— What to do —
In the data below, find the line containing "ATOM 88 C C", then set down that line and every later line up to and including the line containing "ATOM 109 O O", exactly.

(Material provided begins)

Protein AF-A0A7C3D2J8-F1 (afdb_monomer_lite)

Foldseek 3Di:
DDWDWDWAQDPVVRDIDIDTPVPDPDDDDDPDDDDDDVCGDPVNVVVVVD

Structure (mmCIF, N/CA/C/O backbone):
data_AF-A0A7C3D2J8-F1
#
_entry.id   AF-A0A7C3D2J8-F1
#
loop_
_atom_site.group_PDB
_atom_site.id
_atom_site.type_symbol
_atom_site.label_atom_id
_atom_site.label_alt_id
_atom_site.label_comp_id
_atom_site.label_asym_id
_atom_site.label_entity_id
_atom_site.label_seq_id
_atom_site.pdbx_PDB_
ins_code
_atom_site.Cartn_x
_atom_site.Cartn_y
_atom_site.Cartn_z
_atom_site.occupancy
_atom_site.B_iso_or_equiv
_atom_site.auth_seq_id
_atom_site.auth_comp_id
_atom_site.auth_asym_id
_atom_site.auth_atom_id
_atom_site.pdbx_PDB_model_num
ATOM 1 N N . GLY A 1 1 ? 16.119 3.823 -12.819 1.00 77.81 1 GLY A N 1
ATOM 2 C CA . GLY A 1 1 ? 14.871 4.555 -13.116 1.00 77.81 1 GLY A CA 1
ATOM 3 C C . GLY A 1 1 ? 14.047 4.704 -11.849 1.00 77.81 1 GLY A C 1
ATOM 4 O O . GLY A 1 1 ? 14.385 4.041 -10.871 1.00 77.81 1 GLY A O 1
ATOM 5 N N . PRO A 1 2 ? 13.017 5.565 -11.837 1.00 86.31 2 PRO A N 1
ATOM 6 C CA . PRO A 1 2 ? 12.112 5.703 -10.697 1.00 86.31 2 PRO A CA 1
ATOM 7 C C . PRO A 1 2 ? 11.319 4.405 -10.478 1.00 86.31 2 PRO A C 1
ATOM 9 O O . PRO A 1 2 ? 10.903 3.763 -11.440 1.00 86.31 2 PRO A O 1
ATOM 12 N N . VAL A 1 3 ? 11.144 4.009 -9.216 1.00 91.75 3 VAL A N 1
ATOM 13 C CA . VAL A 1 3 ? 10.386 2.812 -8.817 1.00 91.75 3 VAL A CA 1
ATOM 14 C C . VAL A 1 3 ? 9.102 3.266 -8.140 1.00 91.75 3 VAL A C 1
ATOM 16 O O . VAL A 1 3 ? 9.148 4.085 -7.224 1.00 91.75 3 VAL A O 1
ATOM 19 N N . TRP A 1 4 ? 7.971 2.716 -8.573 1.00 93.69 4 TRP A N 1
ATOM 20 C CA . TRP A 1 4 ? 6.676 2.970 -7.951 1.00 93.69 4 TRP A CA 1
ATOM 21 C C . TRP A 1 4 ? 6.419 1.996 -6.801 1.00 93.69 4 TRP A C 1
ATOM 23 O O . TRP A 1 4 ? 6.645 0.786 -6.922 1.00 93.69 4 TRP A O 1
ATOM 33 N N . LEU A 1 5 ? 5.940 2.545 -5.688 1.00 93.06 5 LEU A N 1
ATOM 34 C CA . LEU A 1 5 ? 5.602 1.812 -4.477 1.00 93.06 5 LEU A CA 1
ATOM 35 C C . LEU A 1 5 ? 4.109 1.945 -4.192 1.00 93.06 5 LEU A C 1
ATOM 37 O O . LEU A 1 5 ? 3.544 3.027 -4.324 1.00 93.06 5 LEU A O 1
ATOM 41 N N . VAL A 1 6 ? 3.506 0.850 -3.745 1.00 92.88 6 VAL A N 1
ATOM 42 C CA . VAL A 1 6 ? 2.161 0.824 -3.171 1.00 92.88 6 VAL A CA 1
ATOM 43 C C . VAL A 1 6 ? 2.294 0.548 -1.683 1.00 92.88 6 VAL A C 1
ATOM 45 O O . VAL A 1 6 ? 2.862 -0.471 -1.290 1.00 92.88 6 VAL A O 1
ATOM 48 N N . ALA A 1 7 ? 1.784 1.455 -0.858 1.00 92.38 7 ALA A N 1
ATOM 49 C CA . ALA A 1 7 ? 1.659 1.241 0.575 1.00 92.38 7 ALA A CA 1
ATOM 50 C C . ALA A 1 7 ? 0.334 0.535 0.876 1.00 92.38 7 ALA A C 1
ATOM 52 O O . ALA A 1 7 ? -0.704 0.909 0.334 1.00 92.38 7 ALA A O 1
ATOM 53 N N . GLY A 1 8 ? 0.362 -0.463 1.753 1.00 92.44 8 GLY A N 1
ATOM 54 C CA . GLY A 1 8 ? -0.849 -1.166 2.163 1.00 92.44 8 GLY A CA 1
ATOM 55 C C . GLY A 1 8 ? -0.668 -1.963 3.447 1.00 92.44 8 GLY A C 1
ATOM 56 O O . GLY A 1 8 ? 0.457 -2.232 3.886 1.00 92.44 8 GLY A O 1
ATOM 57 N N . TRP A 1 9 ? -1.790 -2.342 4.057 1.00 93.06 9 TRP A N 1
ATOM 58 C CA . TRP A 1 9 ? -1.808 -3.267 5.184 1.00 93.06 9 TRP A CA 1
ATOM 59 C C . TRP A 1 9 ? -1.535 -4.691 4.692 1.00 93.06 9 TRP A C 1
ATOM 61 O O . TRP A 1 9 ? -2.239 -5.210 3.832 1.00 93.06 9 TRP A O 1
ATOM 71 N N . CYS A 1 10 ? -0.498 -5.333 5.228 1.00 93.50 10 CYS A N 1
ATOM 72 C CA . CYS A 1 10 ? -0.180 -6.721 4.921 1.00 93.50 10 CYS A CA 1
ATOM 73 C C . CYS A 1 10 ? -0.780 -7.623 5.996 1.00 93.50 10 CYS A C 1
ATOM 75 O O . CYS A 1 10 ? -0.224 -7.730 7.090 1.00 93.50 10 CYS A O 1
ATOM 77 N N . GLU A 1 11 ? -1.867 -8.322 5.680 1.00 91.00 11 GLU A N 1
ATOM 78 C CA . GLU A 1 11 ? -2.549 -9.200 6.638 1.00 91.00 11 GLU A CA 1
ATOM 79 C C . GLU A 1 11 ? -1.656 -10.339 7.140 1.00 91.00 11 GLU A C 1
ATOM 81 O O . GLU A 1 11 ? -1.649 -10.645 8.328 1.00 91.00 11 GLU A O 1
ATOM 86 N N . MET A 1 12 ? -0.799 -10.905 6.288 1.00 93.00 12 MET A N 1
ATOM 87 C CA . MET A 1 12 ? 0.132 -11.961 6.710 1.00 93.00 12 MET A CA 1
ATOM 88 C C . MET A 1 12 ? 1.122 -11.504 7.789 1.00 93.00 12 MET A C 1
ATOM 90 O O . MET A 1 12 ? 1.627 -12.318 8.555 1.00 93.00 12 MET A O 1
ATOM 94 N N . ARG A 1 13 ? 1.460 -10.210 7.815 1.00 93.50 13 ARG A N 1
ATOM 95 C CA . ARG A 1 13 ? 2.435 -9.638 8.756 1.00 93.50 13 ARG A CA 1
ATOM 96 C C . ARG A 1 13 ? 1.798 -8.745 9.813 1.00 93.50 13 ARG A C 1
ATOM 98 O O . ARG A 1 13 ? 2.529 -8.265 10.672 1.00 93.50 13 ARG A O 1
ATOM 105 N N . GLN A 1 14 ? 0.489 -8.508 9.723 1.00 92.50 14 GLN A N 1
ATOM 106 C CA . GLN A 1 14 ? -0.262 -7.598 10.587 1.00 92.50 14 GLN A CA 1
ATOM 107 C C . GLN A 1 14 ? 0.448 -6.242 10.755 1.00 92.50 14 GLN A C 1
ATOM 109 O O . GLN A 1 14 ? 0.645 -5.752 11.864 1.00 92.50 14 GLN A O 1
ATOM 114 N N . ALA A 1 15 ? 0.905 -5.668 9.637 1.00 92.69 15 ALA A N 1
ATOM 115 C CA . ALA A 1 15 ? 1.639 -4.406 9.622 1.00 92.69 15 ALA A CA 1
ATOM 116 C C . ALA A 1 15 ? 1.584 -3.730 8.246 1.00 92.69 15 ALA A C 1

(Material provided ends)
(Material provided begins)

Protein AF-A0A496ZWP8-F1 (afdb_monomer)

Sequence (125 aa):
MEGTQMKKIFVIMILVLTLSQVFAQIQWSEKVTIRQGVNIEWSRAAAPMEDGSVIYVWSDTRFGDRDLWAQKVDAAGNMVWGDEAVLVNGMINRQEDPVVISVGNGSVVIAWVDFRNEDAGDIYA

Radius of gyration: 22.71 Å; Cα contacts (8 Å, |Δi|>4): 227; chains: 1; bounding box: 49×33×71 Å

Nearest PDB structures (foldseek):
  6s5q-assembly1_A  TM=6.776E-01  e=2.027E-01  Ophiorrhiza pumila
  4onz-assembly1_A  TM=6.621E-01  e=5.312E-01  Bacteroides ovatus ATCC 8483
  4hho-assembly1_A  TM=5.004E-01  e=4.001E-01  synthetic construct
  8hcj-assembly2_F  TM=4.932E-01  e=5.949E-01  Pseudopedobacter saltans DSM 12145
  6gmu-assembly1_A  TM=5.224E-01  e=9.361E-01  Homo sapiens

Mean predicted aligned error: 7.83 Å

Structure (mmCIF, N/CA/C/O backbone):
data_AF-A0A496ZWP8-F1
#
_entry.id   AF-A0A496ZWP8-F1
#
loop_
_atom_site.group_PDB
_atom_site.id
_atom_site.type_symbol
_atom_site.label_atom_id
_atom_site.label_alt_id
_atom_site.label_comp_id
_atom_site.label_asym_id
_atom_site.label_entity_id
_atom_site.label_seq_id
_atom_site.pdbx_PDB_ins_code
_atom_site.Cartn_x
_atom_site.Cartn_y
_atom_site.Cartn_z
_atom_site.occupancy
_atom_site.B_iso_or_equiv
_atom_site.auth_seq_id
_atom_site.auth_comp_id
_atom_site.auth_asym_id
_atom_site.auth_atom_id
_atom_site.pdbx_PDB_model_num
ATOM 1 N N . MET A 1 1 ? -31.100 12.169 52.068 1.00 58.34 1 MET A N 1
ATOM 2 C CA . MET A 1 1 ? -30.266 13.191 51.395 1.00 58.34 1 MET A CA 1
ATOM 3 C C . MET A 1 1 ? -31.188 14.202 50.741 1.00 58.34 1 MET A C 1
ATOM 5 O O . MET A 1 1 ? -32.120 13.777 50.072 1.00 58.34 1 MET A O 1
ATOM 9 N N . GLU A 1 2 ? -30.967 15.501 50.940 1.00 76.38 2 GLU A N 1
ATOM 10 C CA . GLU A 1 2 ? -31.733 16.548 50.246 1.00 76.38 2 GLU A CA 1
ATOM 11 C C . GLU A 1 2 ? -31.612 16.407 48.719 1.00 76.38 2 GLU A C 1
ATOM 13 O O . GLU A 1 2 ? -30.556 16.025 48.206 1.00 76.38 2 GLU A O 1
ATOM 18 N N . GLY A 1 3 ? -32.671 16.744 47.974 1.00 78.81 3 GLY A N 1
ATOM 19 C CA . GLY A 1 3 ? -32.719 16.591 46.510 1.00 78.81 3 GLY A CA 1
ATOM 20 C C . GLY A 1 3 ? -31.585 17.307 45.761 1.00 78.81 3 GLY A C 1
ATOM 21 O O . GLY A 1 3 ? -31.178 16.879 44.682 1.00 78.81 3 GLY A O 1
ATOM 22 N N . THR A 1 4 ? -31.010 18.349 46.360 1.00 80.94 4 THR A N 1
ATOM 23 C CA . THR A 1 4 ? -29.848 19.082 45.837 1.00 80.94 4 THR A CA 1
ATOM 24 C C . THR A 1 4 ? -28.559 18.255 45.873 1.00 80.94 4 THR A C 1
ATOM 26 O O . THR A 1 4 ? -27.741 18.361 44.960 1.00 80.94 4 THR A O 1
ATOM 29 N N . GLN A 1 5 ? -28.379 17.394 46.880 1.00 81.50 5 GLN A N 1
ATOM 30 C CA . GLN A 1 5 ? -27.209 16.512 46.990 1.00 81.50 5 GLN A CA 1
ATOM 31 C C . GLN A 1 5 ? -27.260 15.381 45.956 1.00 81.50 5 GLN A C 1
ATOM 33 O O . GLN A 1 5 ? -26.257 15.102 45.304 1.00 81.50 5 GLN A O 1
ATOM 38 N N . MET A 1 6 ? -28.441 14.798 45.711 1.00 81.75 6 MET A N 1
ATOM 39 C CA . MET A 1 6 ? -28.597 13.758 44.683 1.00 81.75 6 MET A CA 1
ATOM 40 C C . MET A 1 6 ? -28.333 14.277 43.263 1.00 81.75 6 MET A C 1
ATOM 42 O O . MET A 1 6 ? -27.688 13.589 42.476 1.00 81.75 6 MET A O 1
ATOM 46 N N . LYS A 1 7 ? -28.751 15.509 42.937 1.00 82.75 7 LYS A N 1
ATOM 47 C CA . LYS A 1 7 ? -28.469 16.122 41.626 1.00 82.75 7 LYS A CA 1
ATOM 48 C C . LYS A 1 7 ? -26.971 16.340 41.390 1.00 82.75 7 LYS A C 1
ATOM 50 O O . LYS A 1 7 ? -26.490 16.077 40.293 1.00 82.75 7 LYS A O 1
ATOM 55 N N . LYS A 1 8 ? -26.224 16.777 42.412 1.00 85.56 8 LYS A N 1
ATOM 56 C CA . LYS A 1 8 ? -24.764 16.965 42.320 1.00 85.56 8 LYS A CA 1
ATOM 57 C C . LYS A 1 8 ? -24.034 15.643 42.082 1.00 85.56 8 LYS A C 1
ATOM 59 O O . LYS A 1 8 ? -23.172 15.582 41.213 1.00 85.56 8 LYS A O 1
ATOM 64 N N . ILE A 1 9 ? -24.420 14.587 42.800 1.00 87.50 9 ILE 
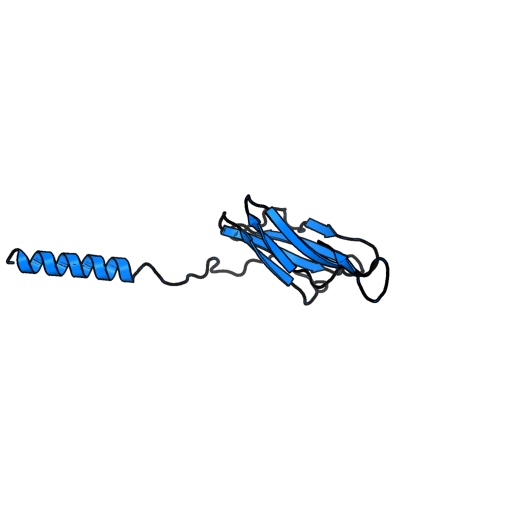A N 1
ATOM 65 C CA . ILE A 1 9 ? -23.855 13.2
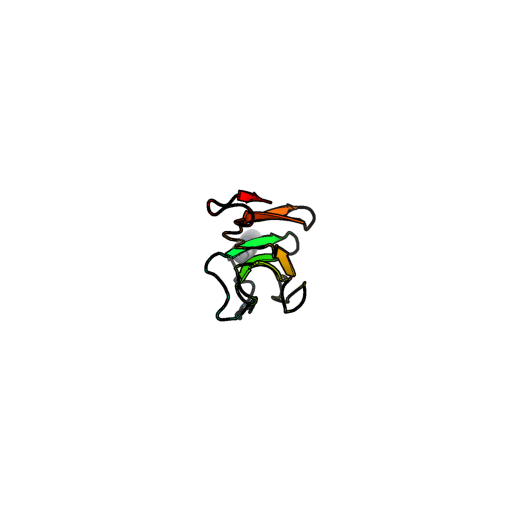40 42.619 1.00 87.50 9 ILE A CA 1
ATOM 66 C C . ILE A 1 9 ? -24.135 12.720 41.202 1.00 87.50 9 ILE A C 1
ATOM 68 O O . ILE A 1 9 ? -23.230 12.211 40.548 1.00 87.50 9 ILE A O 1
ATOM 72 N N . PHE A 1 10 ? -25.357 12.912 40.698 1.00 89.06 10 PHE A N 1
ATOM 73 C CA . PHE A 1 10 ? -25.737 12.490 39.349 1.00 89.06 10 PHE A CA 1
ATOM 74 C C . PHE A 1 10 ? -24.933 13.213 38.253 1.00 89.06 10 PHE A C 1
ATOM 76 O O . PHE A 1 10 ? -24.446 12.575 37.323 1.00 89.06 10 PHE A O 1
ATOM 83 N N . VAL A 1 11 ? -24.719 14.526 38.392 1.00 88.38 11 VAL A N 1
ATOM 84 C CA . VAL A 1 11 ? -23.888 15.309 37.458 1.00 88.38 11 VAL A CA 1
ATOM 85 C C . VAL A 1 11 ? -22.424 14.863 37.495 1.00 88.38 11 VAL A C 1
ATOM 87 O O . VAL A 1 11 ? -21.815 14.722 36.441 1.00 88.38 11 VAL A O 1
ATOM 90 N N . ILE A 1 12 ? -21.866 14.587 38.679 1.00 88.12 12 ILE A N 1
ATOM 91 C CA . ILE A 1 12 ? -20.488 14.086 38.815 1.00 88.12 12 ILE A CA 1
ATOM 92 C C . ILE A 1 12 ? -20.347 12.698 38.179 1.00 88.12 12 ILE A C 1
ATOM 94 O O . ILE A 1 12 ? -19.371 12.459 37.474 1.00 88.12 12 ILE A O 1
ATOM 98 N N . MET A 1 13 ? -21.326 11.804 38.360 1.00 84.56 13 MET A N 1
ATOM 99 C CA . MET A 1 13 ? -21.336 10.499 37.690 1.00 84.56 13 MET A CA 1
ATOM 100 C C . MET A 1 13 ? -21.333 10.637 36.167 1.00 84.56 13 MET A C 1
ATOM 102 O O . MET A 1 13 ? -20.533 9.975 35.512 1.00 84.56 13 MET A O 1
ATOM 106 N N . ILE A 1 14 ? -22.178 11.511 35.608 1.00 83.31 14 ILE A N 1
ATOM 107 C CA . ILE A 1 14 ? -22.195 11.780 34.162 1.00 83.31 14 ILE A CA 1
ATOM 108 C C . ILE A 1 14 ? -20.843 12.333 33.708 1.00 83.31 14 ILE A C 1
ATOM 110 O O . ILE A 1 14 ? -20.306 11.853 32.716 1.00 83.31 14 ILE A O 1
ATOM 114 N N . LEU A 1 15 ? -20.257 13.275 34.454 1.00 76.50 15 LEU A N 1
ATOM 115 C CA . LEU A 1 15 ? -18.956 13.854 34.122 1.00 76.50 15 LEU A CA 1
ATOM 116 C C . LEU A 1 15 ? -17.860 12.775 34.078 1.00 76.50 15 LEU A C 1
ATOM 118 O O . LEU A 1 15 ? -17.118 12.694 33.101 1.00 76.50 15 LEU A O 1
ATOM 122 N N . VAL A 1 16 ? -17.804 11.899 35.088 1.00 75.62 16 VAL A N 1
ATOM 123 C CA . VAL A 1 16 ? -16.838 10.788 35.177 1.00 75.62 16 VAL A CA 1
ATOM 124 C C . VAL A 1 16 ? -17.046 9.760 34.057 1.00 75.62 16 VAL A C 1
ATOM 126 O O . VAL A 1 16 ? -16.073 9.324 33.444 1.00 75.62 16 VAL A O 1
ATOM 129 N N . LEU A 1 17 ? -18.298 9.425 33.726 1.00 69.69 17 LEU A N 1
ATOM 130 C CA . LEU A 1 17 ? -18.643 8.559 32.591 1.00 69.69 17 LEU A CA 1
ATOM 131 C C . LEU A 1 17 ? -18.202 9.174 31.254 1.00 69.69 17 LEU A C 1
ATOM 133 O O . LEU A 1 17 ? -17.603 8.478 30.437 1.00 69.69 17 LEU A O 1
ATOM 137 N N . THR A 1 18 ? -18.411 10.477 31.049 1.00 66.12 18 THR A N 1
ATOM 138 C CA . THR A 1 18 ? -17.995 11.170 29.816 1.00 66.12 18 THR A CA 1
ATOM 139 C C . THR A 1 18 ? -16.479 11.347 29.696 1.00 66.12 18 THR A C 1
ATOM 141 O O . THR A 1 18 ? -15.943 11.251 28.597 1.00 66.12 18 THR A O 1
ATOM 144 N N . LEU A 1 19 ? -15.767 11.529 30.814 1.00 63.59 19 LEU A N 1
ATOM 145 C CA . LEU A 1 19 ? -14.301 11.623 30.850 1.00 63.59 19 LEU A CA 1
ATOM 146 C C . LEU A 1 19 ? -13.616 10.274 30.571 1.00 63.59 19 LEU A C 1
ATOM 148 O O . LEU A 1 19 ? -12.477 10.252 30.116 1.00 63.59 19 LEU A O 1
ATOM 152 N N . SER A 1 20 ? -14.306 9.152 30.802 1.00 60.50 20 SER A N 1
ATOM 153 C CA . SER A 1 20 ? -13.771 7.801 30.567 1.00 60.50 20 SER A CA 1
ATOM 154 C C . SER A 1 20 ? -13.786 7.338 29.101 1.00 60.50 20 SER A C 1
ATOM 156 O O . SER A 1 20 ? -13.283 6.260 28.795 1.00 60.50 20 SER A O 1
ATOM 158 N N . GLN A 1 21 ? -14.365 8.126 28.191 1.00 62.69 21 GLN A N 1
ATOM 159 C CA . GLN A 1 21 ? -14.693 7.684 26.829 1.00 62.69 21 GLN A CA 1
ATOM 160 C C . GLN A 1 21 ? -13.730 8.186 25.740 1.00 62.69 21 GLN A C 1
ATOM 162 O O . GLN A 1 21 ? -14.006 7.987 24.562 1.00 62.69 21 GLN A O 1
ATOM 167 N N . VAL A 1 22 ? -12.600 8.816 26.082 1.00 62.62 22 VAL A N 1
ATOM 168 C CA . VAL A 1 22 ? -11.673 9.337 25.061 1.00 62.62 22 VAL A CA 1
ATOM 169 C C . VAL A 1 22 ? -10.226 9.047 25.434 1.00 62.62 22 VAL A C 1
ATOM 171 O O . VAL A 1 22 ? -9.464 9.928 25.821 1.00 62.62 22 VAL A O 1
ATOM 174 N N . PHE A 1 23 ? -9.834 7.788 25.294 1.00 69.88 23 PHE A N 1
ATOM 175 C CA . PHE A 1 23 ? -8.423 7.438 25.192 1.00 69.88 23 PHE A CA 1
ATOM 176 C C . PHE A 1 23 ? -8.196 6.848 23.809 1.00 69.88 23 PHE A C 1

(Material provided ends)

— Solution —
ATOM 88 C C . MET A 1 12 ? 1.122 -11.504 7.789 1.00 93.00 12 MET A C 1
ATOM 90 O O . MET A 1 12 ? 1.627 -12.318 8.555 1.00 93.00 12 MET A O 1
ATOM 94 N N . ARG A 1 13 ? 1.460 -10.210 7.815 1.00 93.50 13 ARG A N 1
ATOM 95 C CA . ARG A 1 13 ? 2.435 -9.638 8.756 1.00 93.50 13 ARG A CA 1
ATOM 96 C C . ARG A 1 13 ? 1.798 -8.745 9.813 1.00 93.50 13 ARG A C 1
ATOM 98 O O . ARG A 1 13 ? 2.529 -8.265 10.672 1.00 93.50 13 ARG A O 1
ATOM 105 N N . GLN A 1 14 ? 0.489 -8.508 9.723 1.00 92.50 14 GLN A N 1
ATOM 106 C CA . GLN A 1 14 ? -0.262 -7.598 10.587 1.00 92.50 14 GLN A CA 1
ATOM 107 C C . GLN A 1 14 ? 0.448 -6.242 10.755 1.00 92.50 14 GLN A C 1
ATOM 109 O O . GLN A 1 14 ? 0.645 -5.752 11.864 1.00 92.50 14 GLN A O 1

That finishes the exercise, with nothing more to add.